Éste ha sido  también el caso del pintor santanderino Enrique Gran (1928 - 1999), y posiblemente sea una  de las  razones por las que hoy su poética, misteriosa y sugerente, va captando adeptos entre quienes se aventuran a  escuchar lo invisible,  y a ver lo que no se puede oír.  El crítico de arte Santiago Amón lo definió con propiedad:  “el mundo de Enrique Gran se llama silencio; el silencio o la pausa contenida que preceden  a lo que ya no va a ser y para siempre...  Lo que usted ve en estos parajes (inusitados y harto verosímiles) se llama silencio, el eterno silencio de las cosas cuando quedan en sí, sin posibilidad de contemplación”  [2].

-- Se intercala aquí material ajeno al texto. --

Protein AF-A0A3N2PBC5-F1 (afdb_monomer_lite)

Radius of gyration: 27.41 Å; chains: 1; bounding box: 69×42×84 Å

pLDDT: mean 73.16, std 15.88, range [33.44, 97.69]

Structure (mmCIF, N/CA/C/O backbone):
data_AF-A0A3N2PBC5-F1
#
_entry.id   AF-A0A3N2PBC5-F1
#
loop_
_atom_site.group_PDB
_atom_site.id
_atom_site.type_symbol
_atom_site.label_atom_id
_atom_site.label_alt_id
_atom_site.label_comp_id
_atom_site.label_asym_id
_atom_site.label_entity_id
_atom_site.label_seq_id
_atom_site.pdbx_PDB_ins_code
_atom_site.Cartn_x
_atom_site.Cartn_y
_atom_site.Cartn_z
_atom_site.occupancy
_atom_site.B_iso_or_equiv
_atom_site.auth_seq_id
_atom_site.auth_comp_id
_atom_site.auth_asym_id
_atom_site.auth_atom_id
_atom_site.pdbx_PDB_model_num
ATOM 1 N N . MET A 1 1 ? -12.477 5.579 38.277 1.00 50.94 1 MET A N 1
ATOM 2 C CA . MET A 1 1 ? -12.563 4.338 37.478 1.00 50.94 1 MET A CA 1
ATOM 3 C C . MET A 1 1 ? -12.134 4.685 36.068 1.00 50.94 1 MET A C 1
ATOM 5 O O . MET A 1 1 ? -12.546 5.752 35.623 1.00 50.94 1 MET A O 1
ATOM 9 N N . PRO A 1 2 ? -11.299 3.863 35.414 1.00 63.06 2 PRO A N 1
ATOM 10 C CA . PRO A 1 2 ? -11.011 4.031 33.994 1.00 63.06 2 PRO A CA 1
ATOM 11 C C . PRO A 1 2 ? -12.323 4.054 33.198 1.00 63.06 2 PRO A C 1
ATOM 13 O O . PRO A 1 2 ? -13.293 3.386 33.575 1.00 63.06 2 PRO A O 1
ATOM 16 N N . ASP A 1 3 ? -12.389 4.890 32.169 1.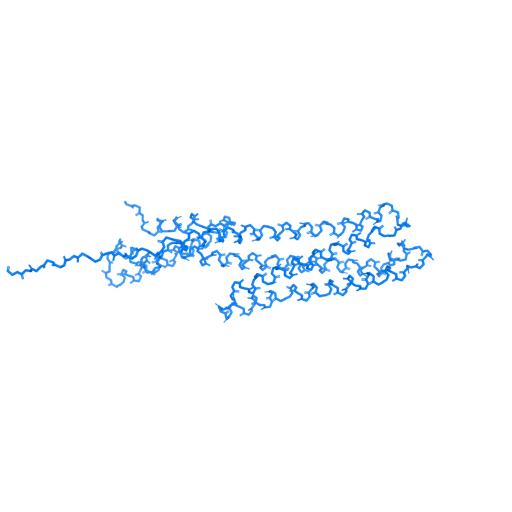00 89.25 3 ASP A N 1
ATOM 17 C CA . ASP A 1 3 ? -13.566 4.995 31.315 1.00 89.25 3 ASP A CA 1
ATOM 18 C C . ASP A 1 3 ? -13.666 3.743 30.431 1.00 89.25 3 ASP A C 1
ATOM 20 O O . ASP A 1 3 ? -12.703 3.386 29.756 1.00 89.25 3 ASP A O 1
ATOM 24 N N . ALA A 1 4 ? -14.827 3.078 30.410 1.00 93.94 4 ALA A N 1
ATOM 25 C CA . ALA A 1 4 ? -15.012 1.821 29.678 1.00 93.94 4 ALA A CA 1
ATOM 26 C C . ALA A 1 4 ? -14.705 1.964 28.176 1.00 93.94 4 ALA A C 1
ATOM 28 O O . ALA A 1 4 ? -14.224 1.021 27.550 1.00 93.94 4 ALA A O 1
ATOM 29 N N . ILE A 1 5 ? -14.970 3.147 27.607 1.00 95.88 5 ILE A N 1
ATOM 30 C CA . ILE A 1 5 ? -14.649 3.466 26.211 1.00 95.88 5 ILE A CA 1
ATOM 31 C C . ILE A 1 5 ? -13.134 3.573 26.013 1.00 95.88 5 ILE A C 1
ATOM 33 O O . ILE A 1 5 ? -12.608 3.008 25.058 1.00 95.88 5 ILE A O 1
ATOM 37 N N . ASP A 1 6 ? -12.421 4.252 26.910 1.00 95.62 6 ASP A N 1
ATOM 38 C CA . ASP A 1 6 ? -10.976 4.465 26.772 1.00 95.62 6 ASP A CA 1
ATOM 39 C C . ASP A 1 6 ? -10.192 3.161 26.945 1.00 95.62 6 ASP A C 1
ATOM 41 O O . ASP A 1 6 ? -9.252 2.898 26.187 1.00 95.62 6 ASP A O 1
ATOM 45 N N . ASP A 1 7 ? -10.623 2.302 27.872 1.00 95.38 7 ASP A N 1
ATOM 46 C CA . ASP A 1 7 ? -10.079 0.951 28.034 1.00 95.38 7 ASP A CA 1
ATOM 47 C C . ASP A 1 7 ? -10.290 0.119 26.762 1.00 95.38 7 ASP A C 1
ATOM 49 O O . ASP A 1 7 ? -9.376 -0.561 26.287 1.00 95.38 7 ASP A O 1
ATOM 53 N N . TYR A 1 8 ? -11.485 0.204 26.169 1.00 96.25 8 TYR A N 1
ATOM 54 C CA . TYR A 1 8 ? -11.809 -0.509 24.940 1.00 96.25 8 TYR A CA 1
ATOM 55 C C . TYR A 1 8 ? -10.981 -0.022 23.746 1.00 96.25 8 TYR A C 1
ATOM 57 O O . TYR A 1 8 ? -10.381 -0.829 23.036 1.00 96.25 8 TYR A O 1
ATOM 65 N N . VAL A 1 9 ? -10.903 1.294 23.536 1.00 96.62 9 VAL A N 1
ATOM 66 C CA . VAL A 1 9 ? -10.107 1.908 22.462 1.00 96.62 9 VAL A CA 1
ATOM 67 C C . VAL A 1 9 ? -8.627 1.562 22.631 1.00 96.62 9 VAL A C 1
ATOM 69 O O . VAL A 1 9 ? -7.958 1.243 21.648 1.00 96.62 9 VAL A O 1
ATOM 72 N N . SER A 1 10 ? -8.120 1.541 23.866 1.00 95.38 10 SER A N 1
ATOM 73 C CA . SER A 1 10 ? -6.748 1.118 24.163 1.00 95.38 10 SER A CA 1
ATOM 74 C C . SER A 1 10 ? -6.518 -0.358 23.822 1.00 95.38 10 SER A C 1
ATOM 76 O O . SER A 1 10 ? -5.504 -0.692 23.206 1.00 95.38 10 SER A O 1
ATOM 78 N N . ALA A 1 11 ? -7.474 -1.236 24.142 1.00 94.88 11 ALA A N 1
ATOM 79 C CA . ALA A 1 11 ? -7.413 -2.654 23.793 1.00 94.88 11 ALA A CA 1
ATOM 80 C C . ALA A 1 11 ? -7.436 -2.884 22.270 1.00 94.88 11 ALA A C 1
ATOM 82 O O . ALA A 1 11 ? -6.629 -3.656 21.754 1.00 94.88 11 ALA A O 1
ATOM 83 N N . VAL A 1 12 ? -8.297 -2.176 21.528 1.00 94.62 12 VAL A N 1
ATOM 84 C CA . VAL A 1 12 ? -8.295 -2.199 20.051 1.00 94.62 12 VAL A CA 1
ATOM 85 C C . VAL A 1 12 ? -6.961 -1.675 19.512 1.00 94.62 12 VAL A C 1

El artista santanderino, a lo largo de toda su obra,  se descubrió como un voluntario y decidido cantor del silencio. Su desafío, y también su proeza,  nace de la necesidad de representar sobre el lienzo la quietud, el silencio: un objetivo imposible en la vida real, y  que sólo alcanza a materializarse  en los límites del arte. El silencio puro, al cabo, no existe: siempre estamos escuchando algo, cualquier ruido, por imperceptible que sea. En el caso más extremo, siempre oiríamos nuestra respiración, o nuestro ritmo cardíaco. La búsqueda del silencio es, por tanto, la persecución de una utopía, una quimera, que rebasa el marco físico para adentrarse en el metafísico, como sucede en las pinturas de Gran. Sin embargo, su búsqueda ofrece el camino hacia la exploración de mundos inéditos y fecundos.  Los  misteriosos  paisajes cósmicos   que concibe  el artista santanderino optan por modelar  el espacio y el tiempo, a los que recubre con  una pátina de silencio. Y sobre ese  molde da forma a sus visiones [3].

“No hay nada más bello ni más terrible que el silencio”, escribió Paul Celan,  apreciando cómo  el silencio fascina a unos pocos, pero incomoda a la mayoría.  Al cabo,  abre  una brecha poco placentera, y poco transitada  en nuestro mundo ruidoso y turbulento. El silencio es una alternativa, quizá también  un antídoto,  para nuestra  frenética cultura audiovisual.  Por esto cada vez es mayor la tentación del silencio.  Inevitablemente, quien busca sus fragancias  se recluye  y se distancia de la sociedad y del mundo que le rodea.  Esto, sumado al desarrollo de un mundo cada vez más complejo y contradictorio, hace que el lenguaje o los lenguajes convencionales se vean cada vez más limitados e incapaces, al no  ofrecer alternativas, o al no proporcionar respuestas satisfactorias.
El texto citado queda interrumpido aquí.